CMake supports Debug and Release build configurations via the CMAKE_BUILD_TYPE argument at configure time.

cmake -DCMAKE_BUILD_TYPE=Release .
cmake --build .

If the CMake project is correctly structured (it may be worth reviewing the compilation log to make sure you can see an optimisation flag), passing Release will enable compiler optimisations . It’s up to the project maintainer in this scenario, whether the default configuration corresponds to Debug, Release or something else entirely.

Visual Studio (MSVC)

The default project structure within visual studio will contain both a Debug and a Release build configuration, the latter will have compiler optimisations enabled and should be used for production builds.

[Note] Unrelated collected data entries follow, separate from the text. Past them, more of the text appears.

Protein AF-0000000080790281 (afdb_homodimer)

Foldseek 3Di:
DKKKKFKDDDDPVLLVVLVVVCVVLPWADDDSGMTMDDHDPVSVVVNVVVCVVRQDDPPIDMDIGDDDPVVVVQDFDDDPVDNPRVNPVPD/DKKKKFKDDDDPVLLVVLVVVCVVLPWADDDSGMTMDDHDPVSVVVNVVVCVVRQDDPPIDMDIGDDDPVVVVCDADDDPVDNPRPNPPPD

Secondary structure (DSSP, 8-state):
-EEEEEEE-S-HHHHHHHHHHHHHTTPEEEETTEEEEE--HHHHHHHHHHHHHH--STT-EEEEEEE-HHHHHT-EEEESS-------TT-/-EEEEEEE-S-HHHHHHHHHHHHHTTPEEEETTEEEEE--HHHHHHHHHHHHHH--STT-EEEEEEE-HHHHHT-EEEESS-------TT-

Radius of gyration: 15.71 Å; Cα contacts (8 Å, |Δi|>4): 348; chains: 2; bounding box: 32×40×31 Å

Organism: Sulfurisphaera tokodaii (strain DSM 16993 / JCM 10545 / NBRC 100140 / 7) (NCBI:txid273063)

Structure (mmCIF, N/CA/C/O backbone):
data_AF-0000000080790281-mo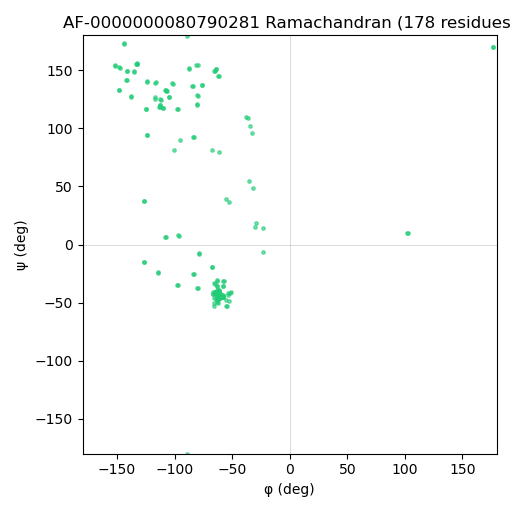del_v1
#
loop_
_entity.id
_entity.type
_entity.pdbx_description
1 polymer 'CRISPR-associated endoribonuclease Cas2'
#
loop_
_atom_site.group_PDB
_atom_site.id
_atom_site.type_symbol
_atom_site.label_atom_id
_atom_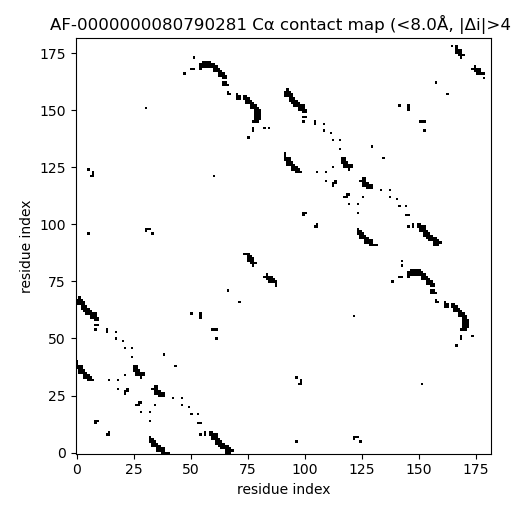site.label_alt_id
_atom_site.label_comp_id
_atom_site.label_asym_id
_atom_site.label_entity_id
_atom_site.label_seq_id
_atom_site.pdbx_PDB_ins_code
_atom_site.Cartn_x
_atom_site.Cartn_y
_atom_site.Cartn_z
_atom_site.occupancy
_atom_site.B_iso_or_equiv
_atom_site.auth_seq_id
_atom_site.auth_comp_id
_atom_site.auth_asym_id
_atom_site.auth_atom_id
_atom_site.pdbx_PDB_model_num
ATOM 1 N N . MET A 1 1 ? -14.062 7.641 6.699 1 93.69 1 MET A N 1
ATOM 2 C CA . MET A 1 1 ? -13.609 7.109 5.414 1 93.69 1 MET A CA 1
ATOM 3 C C . MET A 1 1 ? -12.32 6.312 5.578 1 93.69 1 MET A C 1
ATOM 5 O O . MET A 1 1 ? -11.43 6.723 6.324 1 93.69 1 MET A O 1
ATOM 9 N N . TRP A 1 2 ? -12.289 5.18 5.039 1 97.69 2 TRP A N 1
ATOM 10 C CA . TRP A 1 2 ? -11.094 4.355 5.137 1 97.69 2 TRP A CA 1
ATOM 11 C C . TRP A 1 2 ? -10.094 4.719 4.039 1 97.69 2 TRP A C 1
ATOM 13 O O . TRP A 1 2 ? -10.484 4.965 2.896 1 97.69 2 TRP A O 1
ATOM 23 N N . VAL A 1 3 ? -8.844 4.797 4.5 1 98.75 3 VAL A N 1
ATOM 24 C CA . VAL A 1 3 ? -7.789 5.039 3.516 1 98.75 3 VAL A CA 1
ATOM 25 C C . VAL A 1 3 ? -6.609 4.109 3.777 1 98.75 3 VAL A C 1
ATOM 27 O O . VAL A 1 3 ? -6.391 3.68 4.914 1 98.75 3 VAL A O 1
ATOM 30 N N . ILE A 1 4 ? -5.957 3.742 2.777 1 98.88 4 ILE A N 1
ATOM 31 C CA . ILE A 1 4 ? -4.621 3.172 2.896 1 98.88 4 ILE A CA 1
ATOM 32 C C . ILE A 1 4 ? -3.584 4.18 2.4 1 98.88 4 ILE A C 1
ATOM 34 O O . ILE A 1 4 ? -3.797 4.852 1.39 1 98.88 4 ILE A O 1
ATOM 38 N N . VAL A 1 5 ? -2.547 4.355 3.156 1 98.94 5 VAL A N 1
ATOM 39 C CA . VAL A 1 5 ? -1.427 5.219 2.801 1 98.94 5 VAL A CA 1
ATOM 40 C C . VAL A 1 5 ? -0.179 4.371 2.557 1 98.94 5 VAL A C 1
ATOM 42 O O . VAL A 1 5 ? 0.241 3.609 3.432 1 98.94 5 VAL A O 1
ATOM 45 N N . VAL A 1 6 ? 0.353 4.461 1.351 1 98.88 6 VAL A N 1
ATOM 46 C CA . VAL A 1 6 ? 1.587 3.762 1.006 1 98.88 6 VAL A CA 1
ATOM 47 C C . VAL A 1 6 ? 2.619 4.762 0.492 1 98.88 6 VAL A C 1
ATOM 49 O O . VAL A 1 6 ? 2.279 5.695 -0.241 1 98.88 6 VAL A O 1
ATOM 52 N N . TYR A 1 7 ? 3.826 4.59 0.864 1 98.75 7 TYR A N 1
ATOM 53 C CA . TYR A 1 7 ? 4.797 5.602 0.469 1 98.75 7 TYR A CA 1
ATOM 54 C C . TYR A 1 7 ? 6.168 4.98 0.236 1 98.75 7 TYR A C 1
ATOM 56 O O . TYR A 1 7 ? 6.48 3.924 0.788 1 98.75 7 TYR A O 1
ATOM 64 N N . ASP A 1 8 ? 6.902 5.566 -0.573 1 98.25 8 ASP A N 1
ATOM 65 C CA . ASP A 1 8 ? 8.273 5.234 -0.932 1 98.25 8 ASP A CA 1
ATOM 66 C C . ASP A 1 8 ? 9.211 6.422 -0.701 1 98.25 8 ASP A C 1
ATOM 68 O O . ASP A 1 8 ? 9.336 7.297 -1.562 1 98.25 8 ASP A O 1
ATOM 72 N N . ILE A 1 9 ? 9.805 6.406 0.484 1 97.62 9 ILE A N 1
ATOM 73 C CA . ILE A 1 9 ? 10.664 7.496 0.943 1 97.62 9 ILE A CA 1
ATOM 74 C C . ILE A 1 9 ? 12.078 6.98 1.154 1 97.62 9 ILE A C 1
ATOM 76 O O . ILE A 1 9 ? 12.297 6.043 1.928 1 97.62 9 ILE A O 1
ATOM 80 N N . SER A 1 10 ? 13.039 7.586 0.55 1 94.38 10 SER A N 1
ATOM 81 C CA . SER A 1 10 ? 14.406 7.082 0.55 1 94.38 10 SER A CA 1
ATOM 82 C C . SER A 1 10 ? 15.117 7.414 1.856 1 94.38 10 SER A C 1
ATOM 84 O O . SER A 1 10 ? 15.898 6.605 2.367 1 94.38 10 SER A O 1
ATOM 86 N N . ASP A 1 11 ? 14.836 8.602 2.383 1 96.25 11 ASP A N 1
ATOM 87 C CA . ASP A 1 11 ? 15.5 9.078 3.59 1 96.25 11 ASP A CA 1
ATOM 88 C C . ASP A 1 11 ? 14.867 8.477 4.844 1 96.25 11 ASP A C 1
ATOM 90 O O . ASP A 1 11 ? 13.695 8.711 5.125 1 96.25 11 ASP A O 1
ATOM 94 N N . ASP A 1 12 ? 15.648 7.754 5.625 1 96.69 12 ASP A N 1
ATOM 95 C CA . ASP A 1 12 ? 15.141 7.012 6.777 1 96.69 12 ASP A CA 1
ATOM 96 C C . ASP A 1 12 ? 14.547 7.957 7.816 1 96.69 12 ASP A C 1
ATOM 98 O O . ASP A 1 12 ? 13.523 7.652 8.43 1 96.69 12 ASP A O 1
ATOM 102 N N . GLU A 1 13 ? 15.242 9.062 8.062 1 97.19 13 GLU A N 1
ATOM 103 C CA . GLU A 1 13 ? 14.734 10.016 9.039 1 97.19 13 GLU A CA 1
ATOM 104 C C . GLU A 1 13 ? 13.367 10.555 8.633 1 97.19 13 GLU A C 1
ATOM 106 O O . GLU A 1 13 ? 12.453 10.641 9.453 1 97.19 13 GLU A O 1
ATOM 111 N N . LYS A 1 14 ? 13.266 10.867 7.363 1 96.88 14 LYS A N 1
ATOM 112 C CA . LYS A 1 14 ? 11.992 11.352 6.832 1 96.88 14 LYS A CA 1
ATOM 113 C C . LYS A 1 14 ? 10.93 10.258 6.879 1 96.88 14 LYS A C 1
ATOM 115 O O . LYS A 1 14 ? 9.781 10.523 7.25 1 96.88 14 LYS A O 1
ATOM 120 N N . ARG A 1 15 ? 11.289 9.102 6.531 1 98.31 15 ARG A N 1
ATOM 121 C CA . ARG A 1 15 ? 10.367 7.969 6.562 1 98.31 15 ARG A CA 1
ATOM 122 C C . ARG A 1 15 ? 9.812 7.754 7.965 1 98.31 15 ARG A C 1
ATOM 124 O O . ARG A 1 15 ? 8.617 7.523 8.133 1 98.31 15 ARG A O 1
ATOM 131 N N . ASN A 1 16 ? 10.695 7.816 8.961 1 98.38 16 ASN A N 1
ATOM 132 C CA . ASN A 1 16 ? 10.273 7.641 10.352 1 98.38 16 ASN A CA 1
ATOM 133 C C . ASN A 1 16 ? 9.352 8.766 10.805 1 98.38 16 ASN A C 1
ATOM 135 O O . ASN A 1 16 ? 8.406 8.531 11.555 1 98.38 16 ASN A O 1
ATOM 139 N N . LYS A 1 17 ? 9.695 9.977 10.391 1 98.62 17 LYS A N 1
ATOM 140 C CA . LYS A 1 17 ? 8.836 11.117 10.703 1 98.62 17 LYS A CA 1
ATOM 141 C C . LYS A 1 17 ? 7.445 10.938 10.102 1 98.62 17 LYS A C 1
ATOM 143 O O . LYS A 1 17 ? 6.441 11.188 10.773 1 98.62 17 LYS A O 1
ATOM 148 N N . ILE A 1 18 ? 7.402 10.539 8.859 1 98.69 18 ILE A N 1
ATOM 149 C CA . ILE A 1 18 ? 6.137 10.297 8.188 1 98.69 18 ILE A CA 1
ATOM 150 C C . ILE A 1 18 ? 5.344 9.227 8.938 1 98.69 18 ILE A C 1
ATOM 152 O O . ILE A 1 18 ? 4.152 9.398 9.203 1 98.69 18 ILE A O 1
ATOM 156 N N . ALA A 1 19 ? 5.98 8.18 9.32 1 98.88 19 ALA A N 1
ATOM 157 C CA . ALA A 1 19 ? 5.332 7.109 10.078 1 98.88 19 ALA A CA 1
ATOM 158 C C . ALA A 1 19 ? 4.73 7.637 11.375 1 98.88 19 ALA A C 1
ATOM 160 O O . ALA A 1 19 ? 3.588 7.312 11.711 1 98.88 19 ALA A O 1
ATOM 161 N N . ARG A 1 20 ? 5.508 8.438 12.039 1 98.81 20 ARG A N 1
ATOM 162 C CA . ARG A 1 20 ? 5.039 9.008 13.297 1 98.81 20 ARG A CA 1
ATOM 163 C C . ARG A 1 20 ? 3.805 9.875 13.078 1 98.81 20 ARG A C 1
ATOM 165 O O . ARG A 1 20 ? 2.852 9.82 13.859 1 98.81 20 ARG A O 1
ATOM 172 N N . GLU A 1 21 ? 3.848 10.68 12.078 1 98.81 21 GLU A N 1
ATOM 173 C CA . GLU A 1 21 ? 2.725 11.57 11.789 1 98.81 21 GLU A CA 1
ATOM 174 C C . GLU A 1 21 ? 1.477 10.781 11.414 1 98.81 21 GLU A C 1
ATOM 176 O O . GLU A 1 21 ? 0.363 11.148 11.797 1 98.81 21 GLU A O 1
ATOM 181 N N . LEU A 1 22 ? 1.599 9.727 10.625 1 98.88 22 LEU A N 1
ATOM 182 C CA . LEU A 1 22 ? 0.463 8.891 10.25 1 98.88 22 LEU A CA 1
ATOM 183 C C . LEU A 1 22 ? -0.163 8.242 11.484 1 98.88 22 LEU A C 1
ATOM 185 O O . LEU A 1 22 ? -1.388 8.164 11.594 1 98.88 22 LEU A O 1
ATOM 189 N N . GLN A 1 23 ? 0.705 7.824 12.398 1 98.75 23 GLN A N 1
ATOM 190 C CA . GLN A 1 23 ? 0.211 7.27 13.648 1 98.75 23 GLN A CA 1
ATOM 191 C C . GLN A 1 23 ? -0.553 8.32 14.453 1 98.75 23 GLN A C 1
ATOM 193 O O . GLN A 1 23 ? -1.614 8.031 15.008 1 98.75 23 GLN A O 1
ATOM 198 N N . ARG A 1 24 ? -0.046 9.469 14.484 1 98.44 24 ARG A N 1
ATOM 199 C CA . ARG A 1 24 ? -0.677 10.555 15.227 1 98.44 24 ARG A CA 1
ATOM 200 C C . ARG A 1 24 ? -2.049 10.891 14.648 1 98.44 24 ARG A C 1
ATOM 202 O O . ARG A 1 24 ? -2.953 11.297 15.383 1 98.44 24 ARG A O 1
ATOM 209 N N . LEU A 1 25 ? -2.162 10.688 13.344 1 98.5 25 LEU A N 1
ATOM 210 C CA . LEU A 1 25 ? -3.43 10.969 12.68 1 98.5 25 LEU A CA 1
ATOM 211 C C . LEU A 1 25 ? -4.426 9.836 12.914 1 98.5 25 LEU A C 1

To enable compiler optimisations manually, navigate to Project Properties > C/C++ > Optimization and set this value to /O2 (Maxmimise speed) or /Ox (Full optimisation).

The Technical Detail

There are many different optimisations which can be performed by a compiler, GCC lists most of their compiler optimisations and allows them to be individually toggled. Passing -Q --help=optimizers to gcc, g++, or gfortran will list the exact set of optimisations enabled by the chosen optimisation level.

Loop ordering

Subcategory: Core

In Fortran, MATLAB, and R, arrays are stored in column-major order, meaning that the entries from the left-most index are stored contiguously in memory. This is often referred to as the left-most index varying quickest. This is different from many other popular scientific programming languages such as C, C++, and Python, which use a row-major ordering. The implication for writing loops is that it is always best to order loops by which indices vary quickest. In this way, the loop nest will traverse contiguous memory, which can be done efficiently.

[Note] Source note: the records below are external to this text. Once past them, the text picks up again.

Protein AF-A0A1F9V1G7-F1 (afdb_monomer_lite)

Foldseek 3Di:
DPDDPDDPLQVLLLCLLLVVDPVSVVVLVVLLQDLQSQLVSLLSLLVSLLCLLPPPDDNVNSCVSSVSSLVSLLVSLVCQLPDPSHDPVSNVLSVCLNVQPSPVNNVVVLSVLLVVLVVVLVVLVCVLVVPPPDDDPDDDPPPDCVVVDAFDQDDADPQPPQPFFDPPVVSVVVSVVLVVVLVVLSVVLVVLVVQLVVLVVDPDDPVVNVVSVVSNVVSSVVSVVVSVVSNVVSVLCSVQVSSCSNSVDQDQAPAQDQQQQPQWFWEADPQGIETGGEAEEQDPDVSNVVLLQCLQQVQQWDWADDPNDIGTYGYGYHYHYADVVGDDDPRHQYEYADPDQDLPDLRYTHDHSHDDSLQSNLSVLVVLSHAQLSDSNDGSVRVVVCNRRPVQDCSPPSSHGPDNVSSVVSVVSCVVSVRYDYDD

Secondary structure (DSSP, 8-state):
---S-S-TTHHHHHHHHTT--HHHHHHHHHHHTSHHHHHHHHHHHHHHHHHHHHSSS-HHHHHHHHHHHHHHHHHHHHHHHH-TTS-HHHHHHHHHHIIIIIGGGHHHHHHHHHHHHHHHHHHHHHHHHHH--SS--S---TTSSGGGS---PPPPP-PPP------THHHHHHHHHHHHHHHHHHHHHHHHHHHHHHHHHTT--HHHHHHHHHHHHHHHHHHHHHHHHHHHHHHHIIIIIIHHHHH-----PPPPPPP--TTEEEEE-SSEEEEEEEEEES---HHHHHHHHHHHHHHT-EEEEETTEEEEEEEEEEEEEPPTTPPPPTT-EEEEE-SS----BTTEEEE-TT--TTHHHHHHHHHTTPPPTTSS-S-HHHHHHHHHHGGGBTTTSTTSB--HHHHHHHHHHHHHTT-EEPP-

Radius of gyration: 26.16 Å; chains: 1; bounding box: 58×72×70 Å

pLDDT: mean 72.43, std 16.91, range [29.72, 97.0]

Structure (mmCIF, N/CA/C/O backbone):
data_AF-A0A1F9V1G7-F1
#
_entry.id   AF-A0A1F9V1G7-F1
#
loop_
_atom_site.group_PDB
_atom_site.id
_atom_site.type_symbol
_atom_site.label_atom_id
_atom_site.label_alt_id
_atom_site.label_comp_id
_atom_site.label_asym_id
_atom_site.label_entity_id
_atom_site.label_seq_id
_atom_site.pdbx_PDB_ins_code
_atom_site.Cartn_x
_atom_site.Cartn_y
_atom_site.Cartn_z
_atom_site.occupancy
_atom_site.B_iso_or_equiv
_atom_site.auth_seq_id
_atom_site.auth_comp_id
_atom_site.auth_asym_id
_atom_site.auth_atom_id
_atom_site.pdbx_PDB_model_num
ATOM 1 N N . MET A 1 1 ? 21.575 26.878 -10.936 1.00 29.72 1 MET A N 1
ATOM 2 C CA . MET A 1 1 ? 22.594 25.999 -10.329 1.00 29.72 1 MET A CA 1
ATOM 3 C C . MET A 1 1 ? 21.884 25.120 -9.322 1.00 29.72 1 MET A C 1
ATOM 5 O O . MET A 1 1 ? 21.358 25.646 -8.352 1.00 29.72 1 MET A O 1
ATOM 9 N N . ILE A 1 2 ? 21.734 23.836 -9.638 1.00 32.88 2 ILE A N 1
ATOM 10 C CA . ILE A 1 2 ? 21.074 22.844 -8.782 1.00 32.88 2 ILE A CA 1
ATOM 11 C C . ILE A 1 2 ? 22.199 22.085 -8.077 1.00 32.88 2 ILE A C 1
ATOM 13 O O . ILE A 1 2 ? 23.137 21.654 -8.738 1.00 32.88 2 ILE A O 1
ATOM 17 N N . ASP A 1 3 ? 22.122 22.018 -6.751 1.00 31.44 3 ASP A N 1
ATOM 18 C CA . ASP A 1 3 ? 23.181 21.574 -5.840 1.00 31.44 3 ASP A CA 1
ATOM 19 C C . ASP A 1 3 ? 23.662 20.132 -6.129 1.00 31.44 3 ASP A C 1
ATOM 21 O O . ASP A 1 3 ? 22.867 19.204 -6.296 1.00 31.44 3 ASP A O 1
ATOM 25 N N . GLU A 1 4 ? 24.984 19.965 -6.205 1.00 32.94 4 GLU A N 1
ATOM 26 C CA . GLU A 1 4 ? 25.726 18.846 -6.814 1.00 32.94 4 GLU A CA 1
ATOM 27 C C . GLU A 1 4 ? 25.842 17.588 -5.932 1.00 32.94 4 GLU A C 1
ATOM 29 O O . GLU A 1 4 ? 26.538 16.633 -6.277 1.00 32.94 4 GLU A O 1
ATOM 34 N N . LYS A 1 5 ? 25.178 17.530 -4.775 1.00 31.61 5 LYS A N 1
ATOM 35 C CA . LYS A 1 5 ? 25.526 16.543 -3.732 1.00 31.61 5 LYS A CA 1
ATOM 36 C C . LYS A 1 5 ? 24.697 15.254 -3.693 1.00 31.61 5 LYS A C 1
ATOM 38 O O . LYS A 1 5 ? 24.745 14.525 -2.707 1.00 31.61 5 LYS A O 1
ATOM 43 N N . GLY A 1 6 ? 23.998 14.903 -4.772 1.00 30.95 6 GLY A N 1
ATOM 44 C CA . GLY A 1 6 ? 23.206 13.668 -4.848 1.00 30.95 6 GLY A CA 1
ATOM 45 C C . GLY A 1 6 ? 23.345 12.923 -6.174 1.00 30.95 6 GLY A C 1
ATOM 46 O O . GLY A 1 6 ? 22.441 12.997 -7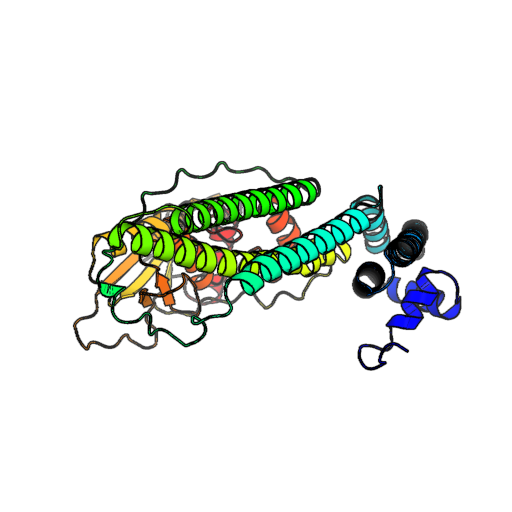.001 1.00 30.95 6 GLY A O 1
ATOM 47 N N . ALA A 1 7 ? 24.437 12.162 -6.315 1.00 34.72 7 ALA A N 1
ATOM 48 C CA . ALA A 1 7 ? 24.778 11.256 -7.421 1.00 34.72 7 ALA A CA 1
ATOM 49 C C . ALA A 1 7 ? 25.152 11.935 -8.755 1.00 34.72 7 ALA A C 1
ATOM 51 O O . ALA A 1 7 ? 24.292 12.399 -9.502 1.00 34.72 7 ALA A O 1
ATOM 52 N N . GLY A 1 8 ? 26.441 11.873 -9.114 1.00 35.94 8 GLY A N 1
ATOM 53 C CA . GLY A 1 8 ? 27.033 12.353 -10.378 1.00 35.94 8 GLY A CA 1
ATOM 54 C C . GLY A 1 8 ? 26.545 11.669 -11.668 1.00 35.94 8 GLY A C 1
ATOM 55 O O . GLY A 1 8 ? 27.241 11.677 -12.671 1.00 35.94 8 GLY A O 1
ATOM 56 N N . LEU A 1 9 ? 25.352 11.075 -11.649 1.00 44.69 9 LEU A N 1
ATOM 57 C CA . LEU A 1 9 ? 24.661 10.449 -12.777 1.00 44.69 9 LEU A CA 1
ATOM 58 C C . LEU A 1 9 ? 23.574 11.351 -13.382 1.00 44.69 9 LEU A C 1
ATOM 60 O O . LEU A 1 9 ? 23.080 11.071 -14.467 1.00 44.69 9 LEU A O 1
ATOM 64 N N . HIS A 1 10 ? 23.179 12.432 -12.703 1.00 52.31 10 HIS A N 1
ATOM 65 C CA . HIS A 1 10 ? 22.022 13.241 -13.111 1.00 52.31 10 HIS A CA 1
ATOM 66 C C . HIS A 1 10 ? 22.210 13.990 -14.449 1.00 52.31 10 HIS A C 1
ATOM 68 O O . HIS A 1 10 ? 21.325 13.883 -15.298 1.00 52.31 10 HIS A O 1
ATOM 74 N N . PRO A 1 11 ? 23.353 14.663 -14.705 1.00 52.00 11 PRO A N 1
ATOM 75 C CA . PRO A 1 11 ? 23.582 15.378 -15.966 1.00 52.00 11 PRO A CA 1
ATOM 76 C C . PRO A 1 11 ? 23.840 14.437 -17.150 1.00 52.00 11 PRO A C 1
ATOM 78 O O . PRO A 1 11 ? 23.301 14.652 -18.230 1.00 52.00 11 PRO A O 1
ATOM 81 N N . ILE A 1 12 ? 24.609 13.365 -16.925 1.00 50.31 12 ILE A N 1
ATOM 82 C CA . ILE A 1 12 ? 24.940 12.334 -17.925 1.00 50.31 12 ILE A CA 1
ATOM 83 C C . ILE A 1 12 ? 23.653 11.693 -18.449 1.00 50.31 12 ILE A C 1
ATOM 85 O O . ILE A 1 12 ? 23.429 11.622 -19.650 1.00 50.31 12 ILE A O 1
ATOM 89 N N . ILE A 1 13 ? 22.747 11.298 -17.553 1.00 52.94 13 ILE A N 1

In Fortran, MATLAB, and R, arrays are stored in column-major order, meaning that the entries from the left-most index are stored contiguously in memory. This is often referred to as the left-most index varying quickest. This is different from many other popular scientific programming languages such as C, C++, and Python, which use a row-major ordering. The implication for writing loops is that it is always best to order loops by which indices vary quickest. In this way, the loop nest will traverse contiguous memory, which can be done efficiently.

Example Code

Consider the following Fortran example involving a loop over a 3D array, which uses the recommended column-major ordering:

integer, parameter :: n = 500
real, dimension(n, n, n) :: a, b, c
integer :: i, j, k

! Initialisation of a and b omitted

! Hand-coded c = a + b using column-major
do k = 1, n
  do j = 1, n
    do i = 1, n
      c(i,j,k) = a(i,j,k) + b(i,j,k)
    end do
  end do
end do

Without compiler optimisations, this will likely run several times faster than the (not recommended) equivalent row-major version:

integer, parameter :: n = 500
real, dimension(n, n, n) :: a, b, c
integer :: i, j, k

! Initialisation of a and b omitted

! Hand-coded c = a + b using row-major
do i = 1, n
  do j = 1, n
    do k = 1, n
      c(i,j,k) = a(i,j,k) + b(i,j,k)
    end do
  end do
end do

With compiler optimisations, simple loops such as this where the result of the sum are unused would however likely be optimised out by the compiler. In practice you wouldn’t normally have a redundant loop in your code, so this shouldn’t be a concern.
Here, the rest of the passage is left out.